# Iron Ranch Swap Meet Sept. 15th



## Tim the Skid

I just got off the phone with someone close to the Schurman family who told me the swap meet is ON for September 15th. This is welcome news for us up here in the Pacific Northwest as this is our best bike swap and get together of the year. See you there! Tim


----------



## 1817cent

Looking forward tp it Tim.  I also heard Allen's bikes will be sold then too.  See you there... Jay


----------



## redline1968

Great.  I’ll bring some of this...to the swap for sure.....


----------



## Boris

End of an era to be sure. This one's going to be bittersweet.
For those of you that have never been, It ain't called Iron Ranch fer nuthin'.


----------



## Hobo Bill

I'll Be ridin' my colson from eugene to the iron ranch ...look east at sunrise....eh!


----------



## Tim the Skid

Bill, You are at the top of my list of things I like about this get together/ swap meet. Looking forward to seeing you again my friend. Tim


----------



## Tim the Skid

Boris said:


> End of an era to be sure. This one's going to be bittersweet.
> For those of you that have never been, It ain't called Iron Ranch fer nuthin'.



Are you sure you remember how to get there?


----------



## Tim the Skid




----------



## Boris

Tim the Skid said:


> Are you sure you remember how to get there?




Where?


----------



## Tim the Skid

follow the van with the deadhead stickers in the rear window............


----------



## slick

Hmm... now I gotta scramble to see if I can afford it. Cross your fingers gang.


----------



## JAF/CO

How about the location
Address would be good


James Frazier (209) 481-9464
jfkiller53@aol.com


----------



## Boris

JAF/CO said:


> How about the location
> Address would be good




23100 NE 10th Ave., Ridgefield WA. Just north of Vancouver WA.


----------



## Shawn Michael

Are most of you guys showing up on Friday and camping? Hopefully I can.
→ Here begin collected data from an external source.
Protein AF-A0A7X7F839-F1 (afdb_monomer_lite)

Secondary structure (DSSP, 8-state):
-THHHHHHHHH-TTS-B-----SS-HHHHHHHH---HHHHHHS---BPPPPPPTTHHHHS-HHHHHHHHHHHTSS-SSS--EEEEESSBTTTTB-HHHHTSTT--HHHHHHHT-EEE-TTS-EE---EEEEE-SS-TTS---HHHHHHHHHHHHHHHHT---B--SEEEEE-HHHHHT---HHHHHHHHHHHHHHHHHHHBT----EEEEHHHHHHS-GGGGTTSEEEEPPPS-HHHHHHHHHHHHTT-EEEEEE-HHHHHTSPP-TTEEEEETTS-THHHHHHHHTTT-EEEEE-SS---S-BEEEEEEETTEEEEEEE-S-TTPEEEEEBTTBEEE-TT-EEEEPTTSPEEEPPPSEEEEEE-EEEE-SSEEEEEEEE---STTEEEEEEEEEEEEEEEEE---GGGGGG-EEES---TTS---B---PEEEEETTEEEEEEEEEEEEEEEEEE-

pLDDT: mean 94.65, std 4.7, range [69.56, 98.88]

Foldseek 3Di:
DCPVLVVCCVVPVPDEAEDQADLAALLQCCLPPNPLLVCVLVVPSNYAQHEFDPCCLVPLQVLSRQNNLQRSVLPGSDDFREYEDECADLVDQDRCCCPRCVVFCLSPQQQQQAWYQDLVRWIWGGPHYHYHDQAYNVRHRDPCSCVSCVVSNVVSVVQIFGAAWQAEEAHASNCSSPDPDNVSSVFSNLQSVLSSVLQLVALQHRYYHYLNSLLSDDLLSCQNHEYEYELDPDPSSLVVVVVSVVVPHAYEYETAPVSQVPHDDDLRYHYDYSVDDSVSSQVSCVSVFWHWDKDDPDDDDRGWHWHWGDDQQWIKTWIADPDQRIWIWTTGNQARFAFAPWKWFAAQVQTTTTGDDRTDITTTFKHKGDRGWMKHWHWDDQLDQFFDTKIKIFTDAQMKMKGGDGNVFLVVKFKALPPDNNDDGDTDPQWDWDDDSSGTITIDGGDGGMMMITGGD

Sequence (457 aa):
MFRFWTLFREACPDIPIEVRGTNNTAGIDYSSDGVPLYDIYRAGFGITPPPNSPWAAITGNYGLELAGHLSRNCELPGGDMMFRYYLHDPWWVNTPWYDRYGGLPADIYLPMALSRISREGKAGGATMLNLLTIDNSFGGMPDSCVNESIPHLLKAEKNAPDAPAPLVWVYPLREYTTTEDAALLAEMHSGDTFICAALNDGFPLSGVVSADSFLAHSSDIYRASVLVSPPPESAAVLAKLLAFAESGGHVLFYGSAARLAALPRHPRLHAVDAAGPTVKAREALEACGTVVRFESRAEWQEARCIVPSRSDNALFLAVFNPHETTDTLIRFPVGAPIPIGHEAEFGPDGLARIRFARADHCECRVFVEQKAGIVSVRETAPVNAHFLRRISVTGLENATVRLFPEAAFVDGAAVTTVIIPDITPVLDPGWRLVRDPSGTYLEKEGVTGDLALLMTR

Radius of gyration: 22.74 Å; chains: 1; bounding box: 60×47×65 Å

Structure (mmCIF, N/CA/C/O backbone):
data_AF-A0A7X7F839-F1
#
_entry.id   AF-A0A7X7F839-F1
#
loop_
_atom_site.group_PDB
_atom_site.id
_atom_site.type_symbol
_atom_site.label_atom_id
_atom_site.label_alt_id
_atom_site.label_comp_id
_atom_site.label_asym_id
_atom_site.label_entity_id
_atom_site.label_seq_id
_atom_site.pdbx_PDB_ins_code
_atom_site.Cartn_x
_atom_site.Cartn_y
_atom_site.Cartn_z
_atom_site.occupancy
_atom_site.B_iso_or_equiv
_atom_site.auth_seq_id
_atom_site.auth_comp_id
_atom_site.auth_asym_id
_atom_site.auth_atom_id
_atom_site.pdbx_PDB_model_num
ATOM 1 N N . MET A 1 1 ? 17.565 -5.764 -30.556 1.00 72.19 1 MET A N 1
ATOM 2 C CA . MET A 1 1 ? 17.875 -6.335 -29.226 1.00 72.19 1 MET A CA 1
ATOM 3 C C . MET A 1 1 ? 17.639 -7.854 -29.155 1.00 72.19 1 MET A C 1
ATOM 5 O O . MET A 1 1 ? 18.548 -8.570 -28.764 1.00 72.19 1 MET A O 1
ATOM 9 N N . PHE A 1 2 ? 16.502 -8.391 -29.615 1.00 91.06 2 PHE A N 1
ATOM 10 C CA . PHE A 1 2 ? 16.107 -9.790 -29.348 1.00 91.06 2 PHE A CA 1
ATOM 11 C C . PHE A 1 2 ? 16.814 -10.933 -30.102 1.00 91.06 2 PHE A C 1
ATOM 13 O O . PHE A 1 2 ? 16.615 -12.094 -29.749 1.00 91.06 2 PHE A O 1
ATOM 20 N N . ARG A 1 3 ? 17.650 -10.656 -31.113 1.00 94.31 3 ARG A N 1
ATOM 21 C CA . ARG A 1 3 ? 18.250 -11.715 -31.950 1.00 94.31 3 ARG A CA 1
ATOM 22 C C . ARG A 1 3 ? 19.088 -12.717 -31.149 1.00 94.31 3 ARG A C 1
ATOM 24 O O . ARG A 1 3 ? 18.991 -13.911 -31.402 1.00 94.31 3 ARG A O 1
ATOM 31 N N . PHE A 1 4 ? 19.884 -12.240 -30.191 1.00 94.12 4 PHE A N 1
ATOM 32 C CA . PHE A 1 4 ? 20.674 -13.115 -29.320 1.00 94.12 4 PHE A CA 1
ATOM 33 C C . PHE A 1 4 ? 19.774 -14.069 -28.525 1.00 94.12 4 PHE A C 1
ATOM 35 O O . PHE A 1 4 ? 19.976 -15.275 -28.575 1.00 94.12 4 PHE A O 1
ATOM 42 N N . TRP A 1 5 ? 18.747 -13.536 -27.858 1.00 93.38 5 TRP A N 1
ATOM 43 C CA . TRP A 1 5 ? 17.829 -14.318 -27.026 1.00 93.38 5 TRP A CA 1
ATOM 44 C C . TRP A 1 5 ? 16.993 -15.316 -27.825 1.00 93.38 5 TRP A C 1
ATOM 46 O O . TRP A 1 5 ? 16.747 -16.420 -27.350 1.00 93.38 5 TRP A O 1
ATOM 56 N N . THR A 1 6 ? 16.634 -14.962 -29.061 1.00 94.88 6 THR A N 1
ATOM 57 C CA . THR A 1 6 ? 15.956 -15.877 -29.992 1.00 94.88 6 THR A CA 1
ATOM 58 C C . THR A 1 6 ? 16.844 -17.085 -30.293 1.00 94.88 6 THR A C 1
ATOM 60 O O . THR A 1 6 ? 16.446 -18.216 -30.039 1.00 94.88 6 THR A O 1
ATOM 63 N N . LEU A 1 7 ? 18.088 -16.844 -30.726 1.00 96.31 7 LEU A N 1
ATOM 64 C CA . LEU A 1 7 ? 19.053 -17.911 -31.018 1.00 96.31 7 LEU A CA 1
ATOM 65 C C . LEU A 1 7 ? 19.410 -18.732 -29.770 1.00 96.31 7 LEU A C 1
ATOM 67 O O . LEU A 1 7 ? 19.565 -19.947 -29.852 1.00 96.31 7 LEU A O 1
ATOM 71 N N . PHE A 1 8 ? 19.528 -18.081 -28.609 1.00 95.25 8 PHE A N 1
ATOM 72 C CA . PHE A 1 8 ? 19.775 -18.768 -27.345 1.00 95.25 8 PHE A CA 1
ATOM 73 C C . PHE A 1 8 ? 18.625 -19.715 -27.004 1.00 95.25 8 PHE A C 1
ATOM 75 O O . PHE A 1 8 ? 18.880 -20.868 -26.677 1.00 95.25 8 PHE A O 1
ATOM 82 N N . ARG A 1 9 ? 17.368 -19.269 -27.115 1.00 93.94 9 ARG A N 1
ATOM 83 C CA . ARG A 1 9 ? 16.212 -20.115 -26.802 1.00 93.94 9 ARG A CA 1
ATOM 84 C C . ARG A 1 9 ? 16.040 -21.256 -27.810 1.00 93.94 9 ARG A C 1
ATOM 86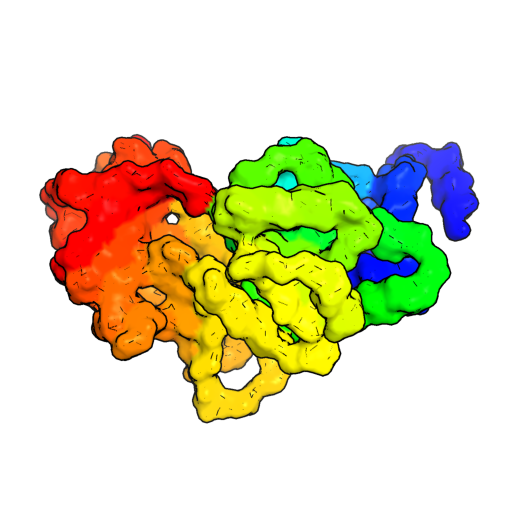 O O . ARG A 1 9 ? 15.651 -22.343 -27.402 1.00 93.94 9 ARG A O 1
ATOM 93 N N . GLU A 1 10 ? 16.383 -21.047 -29.082 1.00 94.81 10 GLU A N 1
ATOM 94 C CA . GLU A 1 10 ? 16.425 -22.111 -30.099 1.00 94.81 10 GLU A CA 1
ATOM 95 C C . GLU A 1 10 ? 17.473 -23.189 -29.775 1.00 94.81 10 GLU A C 1
ATOM 97 O O . GLU A 1 10 ? 17.197 -24.379 -29.915 1.00 94.81 10 GLU A O 1
ATOM 102 N N . ALA A 1 11 ? 18.667 -22.788 -29.329 1.00 96.81 11 ALA A N 1
ATOM 103 C CA . ALA A 1 11 ? 19.749 -23.716 -28.991 1.00 96.81 11 ALA A CA 1
ATOM 104 C C . ALA A 1 11 ? 19.592 -24.363 -27.601 1.00 96.81 11 ALA A C 1
ATOM 106 O O . ALA A 1 11 ? 20.041 -25.490 -27.391 1.00 96.81 11 ALA A O 1
ATOM 107 N N . CYS A 1 12 ? 18.967 -23.654 -26.659 1.00 95.88 12 CYS A N 1
ATOM 108 C CA . CYS A 1 12 ? 18.854 -24.010 -25.245 1.00 95.88 12 CYS A CA 1
ATOM 109 C C . CYS A 1 12 ? 17.389 -23.912 -24.765 1.00 95.88 12 CYS A C 1
ATOM 111 O O . CYS A 1 12 ? 17.078 -23.061 -23.924 1.00 95.88 12 CYS A O 1
ATOM 113 N N . PRO A 1 13 ? 16.469 -24.759 -25.266 1.00 92.94 13 PRO A N 1
ATOM 114 C CA . PRO A 1 13 ? 15.034 -24.621 -25.004 1.00 92.94 13 PRO A CA 1
ATOM 115 C C . PRO A 1 13 ? 14.661 -24.777 -23.527 1.00 92.94 13 PRO A C 1
ATOM 117 O O . PRO A 1 13 ? 13.756 -24.083 -23.072 1.00 92.94 13 PRO A O 1
ATOM 120 N N . ASP A 1 14 ? 15.404 -25.587 -22.770 1.00 91.88 14 ASP A N 1
ATOM 121 C CA . ASP A 1 14 ? 15.046 -25.966 -21.396 1.00 91.88 14 ASP A CA 1
ATOM 122 C C . ASP A 1 14 ? 15.851 -25.231 -20.311 1.00 91.88 14 ASP A C 1
ATOM 124 O O . ASP A 1 14 ? 15.597 -25.412 -19.122 1.00 91.88 14 ASP A O 1
ATOM 128 N N . ILE A 1 15 ? 16.831 -24.395 -20.684 1.00 91.44 15 ILE A N 1
ATOM 129 C CA . ILE A 1 15 ? 17.654 -23.671 -19.701 1.00 91.44 15 ILE A CA 1
ATOM 130 C C . ILE A 1 15 ? 16.864 -22.459 -19.166 1.00 91.44 15 ILE A C 1
ATOM 132 O O . ILE A 1 15 ? 16.424 -21.625 -19.972 1.00 91.44 15 ILE A O 1
ATOM 136 N N . PRO A 1 16 ? 16.674 -22.318 -17.839 1.00 86.44 16 PRO A N 1
ATOM 137 C CA . PRO A 1 16 ? 16.030 -21.141 -17.259 1.00 86.44 16 PRO A CA 1
ATOM 138 C C . PRO A 1 16 ? 16.814 -19.858 -17.557 1.00 86.44 16 PRO A C 1
ATOM 140 O O . PRO A 1 16 ? 18.044 -19.855 -17.533 1.00 86.44 16 PRO A O 1
ATOM 143 N N . ILE A 1 17 ? 16.106 -18.757 -17.821 1.00 91.50 17 ILE A N 1
ATOM 144 C CA . ILE A 1 17 ? 16.718 -17.426 -17.924 1.00 91.50 17 ILE A CA 1
ATOM 145 C C . ILE A 1 17 ? 16.281 -16.615 -16.709 1.00 91.50 17 ILE A C 1
ATOM 147 O O . ILE A 1 17 ? 15.136 -16.173 -16.616 1.00 91.50 17 ILE A O 1
ATOM 151 N N . GLU A 1 18 ? 17.206 -16.415 -15.780 1.00 89.38 18 GLU A N 1
ATOM 152 C CA . GLU A 1 18 ? 16.975 -15.588 -14.601 1.00 89.38 18 GLU A CA 1
ATOM 153 C C . GLU A 1 18 ? 17.283 -14.122 -14.904 1.00 89.38 18 GLU A C 1
ATOM 155 O O . GLU A 1 18 ? 18.319 -13.788 -15.485 1.00 89.38 18 GLU A O 1
ATOM 160 N N . VAL A 1 19 ? 16.385 -13.230 -14.491 1.00 86.44 19 VAL A N 1
ATOM 161 C CA . VAL A 1 19 ? 16.555 -11.782 -14.655 1.00 86.44 19 VAL A CA 1
ATOM 162 C C . VAL A 1 19 ? 16.701 -11.101 -13.300 1.00 86.44 19 VAL A C 1
ATOM 164 O O . VAL A 1 19 ? 16.028 -11.435 -12.329 1.00 86.44 19 VAL A O 1
ATOM 167 N N . ARG A 1 20 ? 17.588 -10.106 -13.232 1.00 78.69 20 ARG A N 1
ATOM 168 C CA . ARG A 1 20 ? 17.770 -9.261 -12.040 1.00 78.69 20 ARG A CA 1
ATOM 169 C C . ARG A 1 20 ? 16.836 -8.044 -12.030 1.00 78.69 20 ARG A C 1
ATOM 171 O O . ARG A 1 20 ? 16.582 -7.494 -10.968 1.00 78.69 20 ARG A O 1
ATOM 178 N N . GLY A 1 21 ? 16.324 -7.633 -13.190 1.00 78.56 21 GLY A N 1
ATOM 179 C CA . GLY A 1 21 ? 15.670 -6.331 -13.337 1.00 78.56 21 GLY A CA 1
ATOM 180 C C . GLY A 1 21 ? 16.645 -5.162 -13.133 1.00 78.56 21 GLY A C 1
ATOM 181 O O . GLY A 1 21 ? 17.847 -5.356 -12.940 1.00 78.56 21 GLY A O 1
ATOM 182 N N . THR A 1 22 ? 16.120 -3.944 -13.211 1.00 85.50 22 THR A N 1
ATOM 183 C CA . THR A 1 22 ? 16.843 -2.687 -12.963 1.00 85.50 22 THR A CA 1
ATOM 184 C C . THR A 1 22 ? 16.556 -2.182 -11.544 1.00 85.50 22 THR A C 1
ATOM 186 O O . THR A 1 22 ? 15.892 -2.851 -10.747 1.00 85.50 22 THR A O 1
ATOM 189 N N . ASN A 1 23 ? 17.014 -0.979 -11.203 1.00 87.19 23 ASN A N 1
ATOM 190 C CA . ASN A 1 23 ? 16.578 -0.303 -9.978 1.00 87.19 23 ASN A CA 1
ATOM 191 C C . ASN A 1 23 ? 15.417 0.664 -10.218 1.00 87.19 23 ASN A C 1
ATOM 193 O O . ASN A 1 23 ? 14.777 1.054 -9.252 1.00 87.19 23 ASN A O 1
ATOM 197 N N . ASN A 1 24 ? 15.131 1.036 -11.468 1.00 94.12 24 ASN A N 1
ATOM 198 C CA . ASN A 1 24 ? 14.168 2.089 -11.755 1.00 94.12 24 ASN A CA 1
ATOM 199 C C . ASN A 1 24 ? 12.775 1.543 -12.074 1.00 94.12 24 ASN A C 1
ATOM 201 O O . ASN A 1 24 ? 12.544 0.334 -12.198 1.00 94.12 24 ASN A O 1
ATOM 205 N N . THR A 1 25 ? 11.839 2.478 -12.205 1.00 96.50 25 THR A N 1
ATOM 206 C CA . THR A 1 25 ? 10.528 2.223 -12.791 1.00 96.50 25 THR A CA 1
ATOM 207 C C . THR A 1 25 ? 10.642 1.962 -14.289 1.00 96.50 25 THR A C 1
ATOM 209 O O . THR A 1 25 ? 11.607 2.375 -14.935 1.00 96.50 25 THR A O 1
ATOM 212 N N . ALA A 1 26 ? 9.625 1.314 -14.860 1.00 96.62 26 ALA A N 1
ATOM 213 C CA . ALA A 1 26 ? 9.608 1.025 -16.292 1.00 96.62 26 ALA A CA 1
ATOM 214 C C . ALA A 1 26 ? 9.649 2.299 -17.164 1.00 96.62 26 ALA A C 1
ATOM 216 O O . ALA A 1 26 ? 10.274 2.290 -18.221 1.00 96.62 26 ALA A O 1
ATOM 217 N N . GLY A 1 27 ? 9.032 3.399 -16.718 1.00 97.50 27 GLY A N 1
ATOM 218 C CA . GLY A 1 27 ? 9.048 4.684 -17.417 1.00 97.50 27 GLY A CA 1
ATOM 219 C C . GLY A 1 27 ? 10.424 5.346 -17.379 1.00 97.50 27 GLY A C 1
ATOM 220 O O . GLY A 1 27 ? 10.907 5.810 -18.410 1.00 97.50 27 GLY A O 1
ATOM 221 N N . ILE A 1 28 ? 11.104 5.325 -16.225 1.00 97.50 28 ILE A N 1
ATOM 222 C CA . ILE A 1 28 ? 12.483 5.819 -16.124 1.00 97.50 28 ILE A CA 1
ATOM 223 C C . ILE A 1 28 ? 13.390 4.986 -17.033 1.00 97.50 28 ILE A C 1
ATOM 225 O O . ILE A 1 28 ? 14.009 5.563 -17.919 1.00 97.50 28 ILE A O 1
ATOM 229 N N . ASP A 1 29 ? 13.387 3.656 -16.901 1.00 96.25 29 ASP A N 1
ATOM 230 C CA . ASP A 1 29 ? 14.243 2.772 -17.705 1.00 96.25 29 ASP A CA 1
ATOM 231 C C . ASP A 1 29 ? 14.032 2.935 -19.214 1.00 96.25 29 ASP A C 1
ATOM 233 O O . ASP A 1 29 ? 14.991 2.914 -19.986 1.00 96.25 29 ASP A O 1
ATOM 237 N N . TYR A 1 30 ? 12.784 3.076 -19.667 1.00 97.25 30 TYR A N 1
ATOM 238 C CA . TYR A 1 30 ? 12.524 3.270 -21.089 1.00 97.25 30 TYR A CA 1
ATOM 239 C C . TYR A 1 30 ? 12.979 4.652 -21.563 1.00 97.25 30 TYR A C 1
ATOM 241 O O . TYR A 1 30 ? 13.630 4.760 -22.600 1.00 97.25 30 TYR A O 1
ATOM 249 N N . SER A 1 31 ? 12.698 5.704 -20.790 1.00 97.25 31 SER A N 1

I love to see and visit with my fellow Cabe friends.
'Shawn


----------



## redline1968

Some on Friday some on sat....I’m a Friday person....didn’t al Sherman sell a bunch of his bikes and junk to those American  nose p—— ers a while back? :0


----------



## the tinker

Never been there, but sad to hear another old swap is ending.  Back in the Midwest we lost Memory Lane and we just lost the Arlington Heights show.  We had the last one yesterday, very sad. I took photos of it, check them out, listed  under "Arlington Heights Show" I'd like to see what Iron Ranch looks like. Got any photos?


----------



## bicycle larry

memory lane was a great lost to us all tinker dave not only the bikes and parts but friendS we meet AND BE CAME FRIENDS  FROM  Canada and UNITED STATES .TINKER DAVE TOOK THE PICTURE


----------



## Tim the Skid

You are right Larry, the memories and people we meet face to face at these swaps are priceless.


----------



## fordmike65

Anyone have a cool Colson they want to unload at Iron Ranch?? Any tall TOC-20's tall framed bikes?? PM me! I wanna make this trip worth it! Even if I don't buy anything, it'll be great to say I went, met some great people & drank a few tasty brews at Iron Ranch


----------



## bicycle larry

heres a few more , the last picture is the hern boys jim and tom , met jim first at ann arbor show . and then tom at memory lane , lynn and I stoped in on the way back from florida the over to see uncle remas and duke . second picture is grumply jim . another name is angery jim , hes a great guy to no . and the Mississippi gril , duke and I have fun watching her buy and flip them at the show and put bikes to getter on randys truck tail gate at memory lane  from bicycle larry   also 6 done don delivering paper in the morning to pay for bikes and parts


----------



## Boris

Tim the Skid said:


> You are right Larry, the memories and people we meet face to face at these swaps are priceless.




Memories?


----------



## bicycle larry

yes Boris it is priceless  . reel Good Memories .


----------



## Tim the Skid

Boris said:


> Memories?




A good memory for you is where you parked your truck........


----------



## fordmike65

So.....who's all going? I hear a few of the hobby's serious collectors are planning to come up this year. I'm kinda excited to finally meet some of you guys in person. If you see a 6'4" dude with sideburns, odds are its me, so please say hello!


----------



## Shawn Michael

I will be there for sure,  probably sometime late Friday. My good friend Brian StPeter should be there too. We usually share a spot.


----------



## barneyguey

I don't know how serious I am (not much money) but I'm going and look forward to meeting you. Barry


----------



## Hobo Bill

As a Bokononist eye seas a GRAND AH-WHOOM skipping towards Iron Ranch....eh!


----------



## Frank and Pam Skid Kings

If anybody coming to the ranch has a Delta Zep light or Delta Zeppelin light for sale, bring it. I'll bring money. Great meet, Pam and I will see you all there.


----------



## mtnbikeman

Just found out I got the days off so we're going to get there late Friday evening. Find a hotel with a pool for our 5 year old and be there bright and early on Saturday. Although reading some of the threads it sounds like there might not be much left by then.


----------



## Frank and Pam Skid Kings

mtnbikeman said:


> Just found out I got the days off so we're going to get there late Friday evening. Find a hotel with a pool for our 5 year old and be there bright and early on Saturday. Although reading some of the threads it sounds like there might not be much left by then.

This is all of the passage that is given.